The former NASDAQ Chairman and investing icon Bernard Madoff admits he ran a giant investment scam that lost $50 billion. Everyone, the wealthiest and wise, were taken in. Even the Rothschilds were hit, not to mention Swiss banks, British Banks (Royal Bank of Scotland and HSBC), hedge funds (for a cool ten billion), Jewish charities, university endowments, pensions funds, municipalities. Lots of pain - but it's also illustrative of the much bigger landscape. Wall Street and all the big banks were just Ponzi operations, paying out old investors from new suckers. Can you say "sub-prime"?
Hear, in his own words, audio of Bernie explaining why fraud just isn't possible these days, due to stiff regulation. Yeah right.
It gets worse. The CDS/CDO asteroid is set to strike Earth in 2009. Bets totaling at least $50 trillion dollars come home for settlement. But that is more than the net worth of Earth. As Max Keiser points out - even if every American home and business were sold off to the Chinese and Saudis - the debt still wouldn't be paid.

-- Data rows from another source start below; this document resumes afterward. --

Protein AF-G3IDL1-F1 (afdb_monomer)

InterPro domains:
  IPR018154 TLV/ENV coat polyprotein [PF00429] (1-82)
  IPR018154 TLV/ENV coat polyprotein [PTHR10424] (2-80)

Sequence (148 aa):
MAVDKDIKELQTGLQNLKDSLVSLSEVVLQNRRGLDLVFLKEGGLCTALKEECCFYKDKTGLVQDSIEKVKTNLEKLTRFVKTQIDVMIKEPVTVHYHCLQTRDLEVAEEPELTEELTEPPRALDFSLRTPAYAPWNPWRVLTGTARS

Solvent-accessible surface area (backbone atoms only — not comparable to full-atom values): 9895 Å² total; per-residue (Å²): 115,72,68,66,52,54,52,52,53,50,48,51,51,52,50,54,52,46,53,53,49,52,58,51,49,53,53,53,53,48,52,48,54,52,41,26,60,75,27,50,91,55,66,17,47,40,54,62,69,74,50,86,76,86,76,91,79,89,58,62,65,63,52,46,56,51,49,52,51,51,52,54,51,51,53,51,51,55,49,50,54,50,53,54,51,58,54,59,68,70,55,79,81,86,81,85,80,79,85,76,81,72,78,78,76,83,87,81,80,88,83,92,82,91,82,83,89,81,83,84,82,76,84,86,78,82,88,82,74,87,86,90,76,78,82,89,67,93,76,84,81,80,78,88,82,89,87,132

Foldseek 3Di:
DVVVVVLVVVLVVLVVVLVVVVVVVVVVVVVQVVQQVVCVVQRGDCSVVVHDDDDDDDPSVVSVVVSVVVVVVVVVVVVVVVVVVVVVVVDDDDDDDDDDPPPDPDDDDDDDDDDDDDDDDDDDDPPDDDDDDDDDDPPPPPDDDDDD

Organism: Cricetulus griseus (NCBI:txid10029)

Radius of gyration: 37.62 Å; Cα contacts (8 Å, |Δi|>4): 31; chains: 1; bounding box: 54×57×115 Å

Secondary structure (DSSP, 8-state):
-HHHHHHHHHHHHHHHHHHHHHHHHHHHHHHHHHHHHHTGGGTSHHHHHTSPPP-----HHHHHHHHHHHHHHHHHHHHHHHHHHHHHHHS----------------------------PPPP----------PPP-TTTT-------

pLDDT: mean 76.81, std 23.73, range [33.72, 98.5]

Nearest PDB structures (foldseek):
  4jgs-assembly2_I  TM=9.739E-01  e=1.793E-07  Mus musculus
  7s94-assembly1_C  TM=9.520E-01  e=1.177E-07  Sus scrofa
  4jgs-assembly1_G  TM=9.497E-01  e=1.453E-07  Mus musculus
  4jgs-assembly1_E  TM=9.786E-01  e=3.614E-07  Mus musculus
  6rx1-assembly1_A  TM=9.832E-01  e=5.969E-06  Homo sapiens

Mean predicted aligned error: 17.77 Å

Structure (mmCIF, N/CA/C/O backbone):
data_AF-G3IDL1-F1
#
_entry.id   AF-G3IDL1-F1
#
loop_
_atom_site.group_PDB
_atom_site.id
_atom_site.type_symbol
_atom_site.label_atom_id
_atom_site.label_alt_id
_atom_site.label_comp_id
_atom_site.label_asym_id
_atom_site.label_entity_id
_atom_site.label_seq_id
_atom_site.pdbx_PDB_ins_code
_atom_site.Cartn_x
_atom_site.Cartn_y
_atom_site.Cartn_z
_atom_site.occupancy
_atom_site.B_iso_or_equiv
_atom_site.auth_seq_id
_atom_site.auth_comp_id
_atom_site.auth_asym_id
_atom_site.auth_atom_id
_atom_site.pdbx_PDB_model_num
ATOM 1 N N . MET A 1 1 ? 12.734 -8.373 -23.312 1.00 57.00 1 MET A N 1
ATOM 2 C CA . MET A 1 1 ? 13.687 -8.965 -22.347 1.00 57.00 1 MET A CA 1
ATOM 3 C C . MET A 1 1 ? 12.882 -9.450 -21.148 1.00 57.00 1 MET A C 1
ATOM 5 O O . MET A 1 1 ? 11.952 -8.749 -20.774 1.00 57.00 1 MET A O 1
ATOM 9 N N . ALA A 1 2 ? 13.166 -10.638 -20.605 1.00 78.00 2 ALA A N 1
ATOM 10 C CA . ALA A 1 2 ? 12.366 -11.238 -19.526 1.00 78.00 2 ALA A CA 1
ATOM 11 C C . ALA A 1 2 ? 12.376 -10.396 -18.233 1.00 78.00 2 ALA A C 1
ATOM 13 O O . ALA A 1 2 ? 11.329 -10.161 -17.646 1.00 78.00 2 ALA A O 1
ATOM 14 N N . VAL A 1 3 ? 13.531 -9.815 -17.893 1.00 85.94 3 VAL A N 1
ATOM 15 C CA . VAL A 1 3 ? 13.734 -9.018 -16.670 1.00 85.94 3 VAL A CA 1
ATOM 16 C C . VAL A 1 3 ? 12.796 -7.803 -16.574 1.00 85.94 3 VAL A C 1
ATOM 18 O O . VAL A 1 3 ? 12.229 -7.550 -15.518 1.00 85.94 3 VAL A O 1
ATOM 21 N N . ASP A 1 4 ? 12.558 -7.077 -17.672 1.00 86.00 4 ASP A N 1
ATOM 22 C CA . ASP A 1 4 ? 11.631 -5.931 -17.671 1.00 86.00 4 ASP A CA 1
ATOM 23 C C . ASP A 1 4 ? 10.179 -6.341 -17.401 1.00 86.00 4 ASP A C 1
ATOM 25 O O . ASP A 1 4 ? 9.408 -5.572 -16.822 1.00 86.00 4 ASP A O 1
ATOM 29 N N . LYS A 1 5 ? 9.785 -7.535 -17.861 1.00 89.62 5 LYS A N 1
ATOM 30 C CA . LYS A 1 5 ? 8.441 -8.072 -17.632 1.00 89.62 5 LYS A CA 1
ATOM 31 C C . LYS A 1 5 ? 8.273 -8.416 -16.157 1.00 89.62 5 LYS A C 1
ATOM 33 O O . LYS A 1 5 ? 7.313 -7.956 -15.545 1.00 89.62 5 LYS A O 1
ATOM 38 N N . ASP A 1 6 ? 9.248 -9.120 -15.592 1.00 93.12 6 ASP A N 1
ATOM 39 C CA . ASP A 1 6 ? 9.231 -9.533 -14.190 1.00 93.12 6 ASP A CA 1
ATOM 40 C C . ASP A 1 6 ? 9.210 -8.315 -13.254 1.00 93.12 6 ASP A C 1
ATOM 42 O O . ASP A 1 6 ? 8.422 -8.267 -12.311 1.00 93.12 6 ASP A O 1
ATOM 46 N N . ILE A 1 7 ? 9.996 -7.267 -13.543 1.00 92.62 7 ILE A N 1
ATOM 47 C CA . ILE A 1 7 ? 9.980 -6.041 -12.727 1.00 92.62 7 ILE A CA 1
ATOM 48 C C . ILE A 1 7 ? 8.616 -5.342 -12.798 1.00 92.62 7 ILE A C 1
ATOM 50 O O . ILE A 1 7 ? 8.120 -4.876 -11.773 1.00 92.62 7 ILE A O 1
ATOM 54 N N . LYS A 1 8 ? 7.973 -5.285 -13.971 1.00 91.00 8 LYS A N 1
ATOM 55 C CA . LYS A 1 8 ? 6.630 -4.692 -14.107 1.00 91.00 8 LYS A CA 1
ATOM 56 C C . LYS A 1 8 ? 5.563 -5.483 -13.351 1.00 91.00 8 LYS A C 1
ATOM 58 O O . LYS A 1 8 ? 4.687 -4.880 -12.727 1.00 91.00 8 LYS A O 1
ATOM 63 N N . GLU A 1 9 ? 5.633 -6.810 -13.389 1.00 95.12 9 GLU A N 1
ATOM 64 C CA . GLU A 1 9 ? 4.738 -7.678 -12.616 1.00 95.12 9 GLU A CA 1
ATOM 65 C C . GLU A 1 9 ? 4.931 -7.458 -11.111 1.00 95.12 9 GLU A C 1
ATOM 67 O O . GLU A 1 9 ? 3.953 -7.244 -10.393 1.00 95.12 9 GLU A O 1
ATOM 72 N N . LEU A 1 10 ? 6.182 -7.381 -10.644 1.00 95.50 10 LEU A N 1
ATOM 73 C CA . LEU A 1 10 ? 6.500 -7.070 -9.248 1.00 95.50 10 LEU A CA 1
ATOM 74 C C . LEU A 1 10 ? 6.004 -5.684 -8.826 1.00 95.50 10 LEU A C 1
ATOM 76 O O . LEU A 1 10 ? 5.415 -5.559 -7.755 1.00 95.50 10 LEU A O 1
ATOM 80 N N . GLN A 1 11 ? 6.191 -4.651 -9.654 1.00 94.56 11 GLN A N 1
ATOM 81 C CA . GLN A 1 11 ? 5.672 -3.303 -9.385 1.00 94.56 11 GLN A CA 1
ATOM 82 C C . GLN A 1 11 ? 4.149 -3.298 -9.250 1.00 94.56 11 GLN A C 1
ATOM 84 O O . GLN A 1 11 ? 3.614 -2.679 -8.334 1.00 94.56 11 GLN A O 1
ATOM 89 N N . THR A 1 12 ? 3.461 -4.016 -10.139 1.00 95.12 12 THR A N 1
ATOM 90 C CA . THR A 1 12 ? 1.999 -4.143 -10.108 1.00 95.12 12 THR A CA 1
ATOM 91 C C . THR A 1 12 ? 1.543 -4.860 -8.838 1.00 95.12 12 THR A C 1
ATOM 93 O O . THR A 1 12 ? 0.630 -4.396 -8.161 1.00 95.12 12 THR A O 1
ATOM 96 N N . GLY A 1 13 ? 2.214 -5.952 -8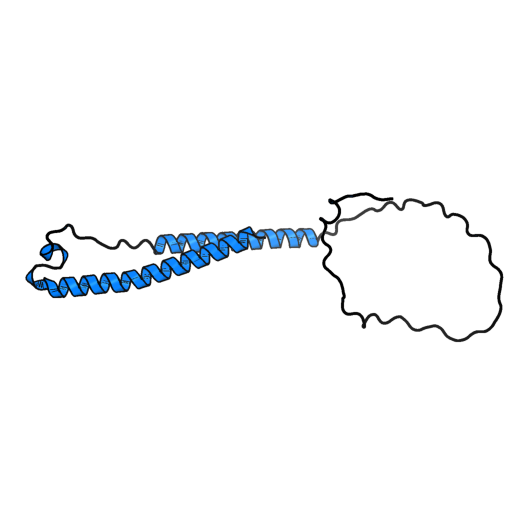.462 1.00 96.56 13 GLY A N 1
ATOM 97 C CA . GLY A 1 13 ? 1.941 -6.663 -7.213 1.00 96.56 13 GLY A CA 1
ATOM 98 C C . GLY A 1 13 ? 2.146 -5.784 -5.977 1.00 96.56 13 GLY A C 1
ATOM 99 O O . GLY A 1 13 ? 1.291 -5.749 -5.095 1.00 96.56 13 GLY A O 1
ATOM 100 N N . LEU A 1 14 ? 3.241 -5.021 -5.936 1.00 96.06 14 LEU A N 1
ATOM 101 C CA . LEU A 1 14 ? 3.535 -4.065 -4.864 1.00 96.06 14 LEU A CA 1
ATOM 102 C C . LEU A 1 14 ? 2.477 -2.963 -4.756 1.00 96.06 14 LEU A C 1
ATOM 104 O O . LEU A 1 14 ? 2.079 -2.620 -3.643 1.00 96.06 14 LEU A O 1
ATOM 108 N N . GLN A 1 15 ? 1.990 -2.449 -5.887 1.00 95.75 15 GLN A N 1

That is the black hole the American Treasury and the FED (read: the same bank nuts who got us into this mess) are trying to fill up with your childrens' tax money. There isn't enough money in the world to settle these gambling debts. The idea any of it is going to be paid back is ridiculous. It just goes into the hole, and is never seen again. That is called "deflation".
Why doesn't the government give the money to the people instead? Or at least start up some productive industry, like building alternative energy plants, and more trains. Sadly, the gangsters/bankers are in charge of our government now, scaring the politicians worse than Osama bin Laden. And paying them off too.
Alex explains.
Then we interview Michael Byron on surviving the Crunch. He's the author of the Infinity's Rainbow series, and a professor in the San Diego area. His last book is:
""The Path Through Infinity’s Rainbow: Your Guide for Personal Survival and Spiritual Transformation in a World Gone Mad."
Finally, at the request by a couple of listeners, Alex comes clean about his food storage project. How much things cost, how long will wheat last in buckets, why is bulk food so hard to find all of a sudden? Getting in ahead of the curve, as the world food situation - even in plentious America - gets scary.
You will also hear a song I love, capturing the times "Clearcut" by Ethan Miller and Kate Boverman. And, of course, "Food Storage Blues" by Mormon Brother Thompson and the bean sisters.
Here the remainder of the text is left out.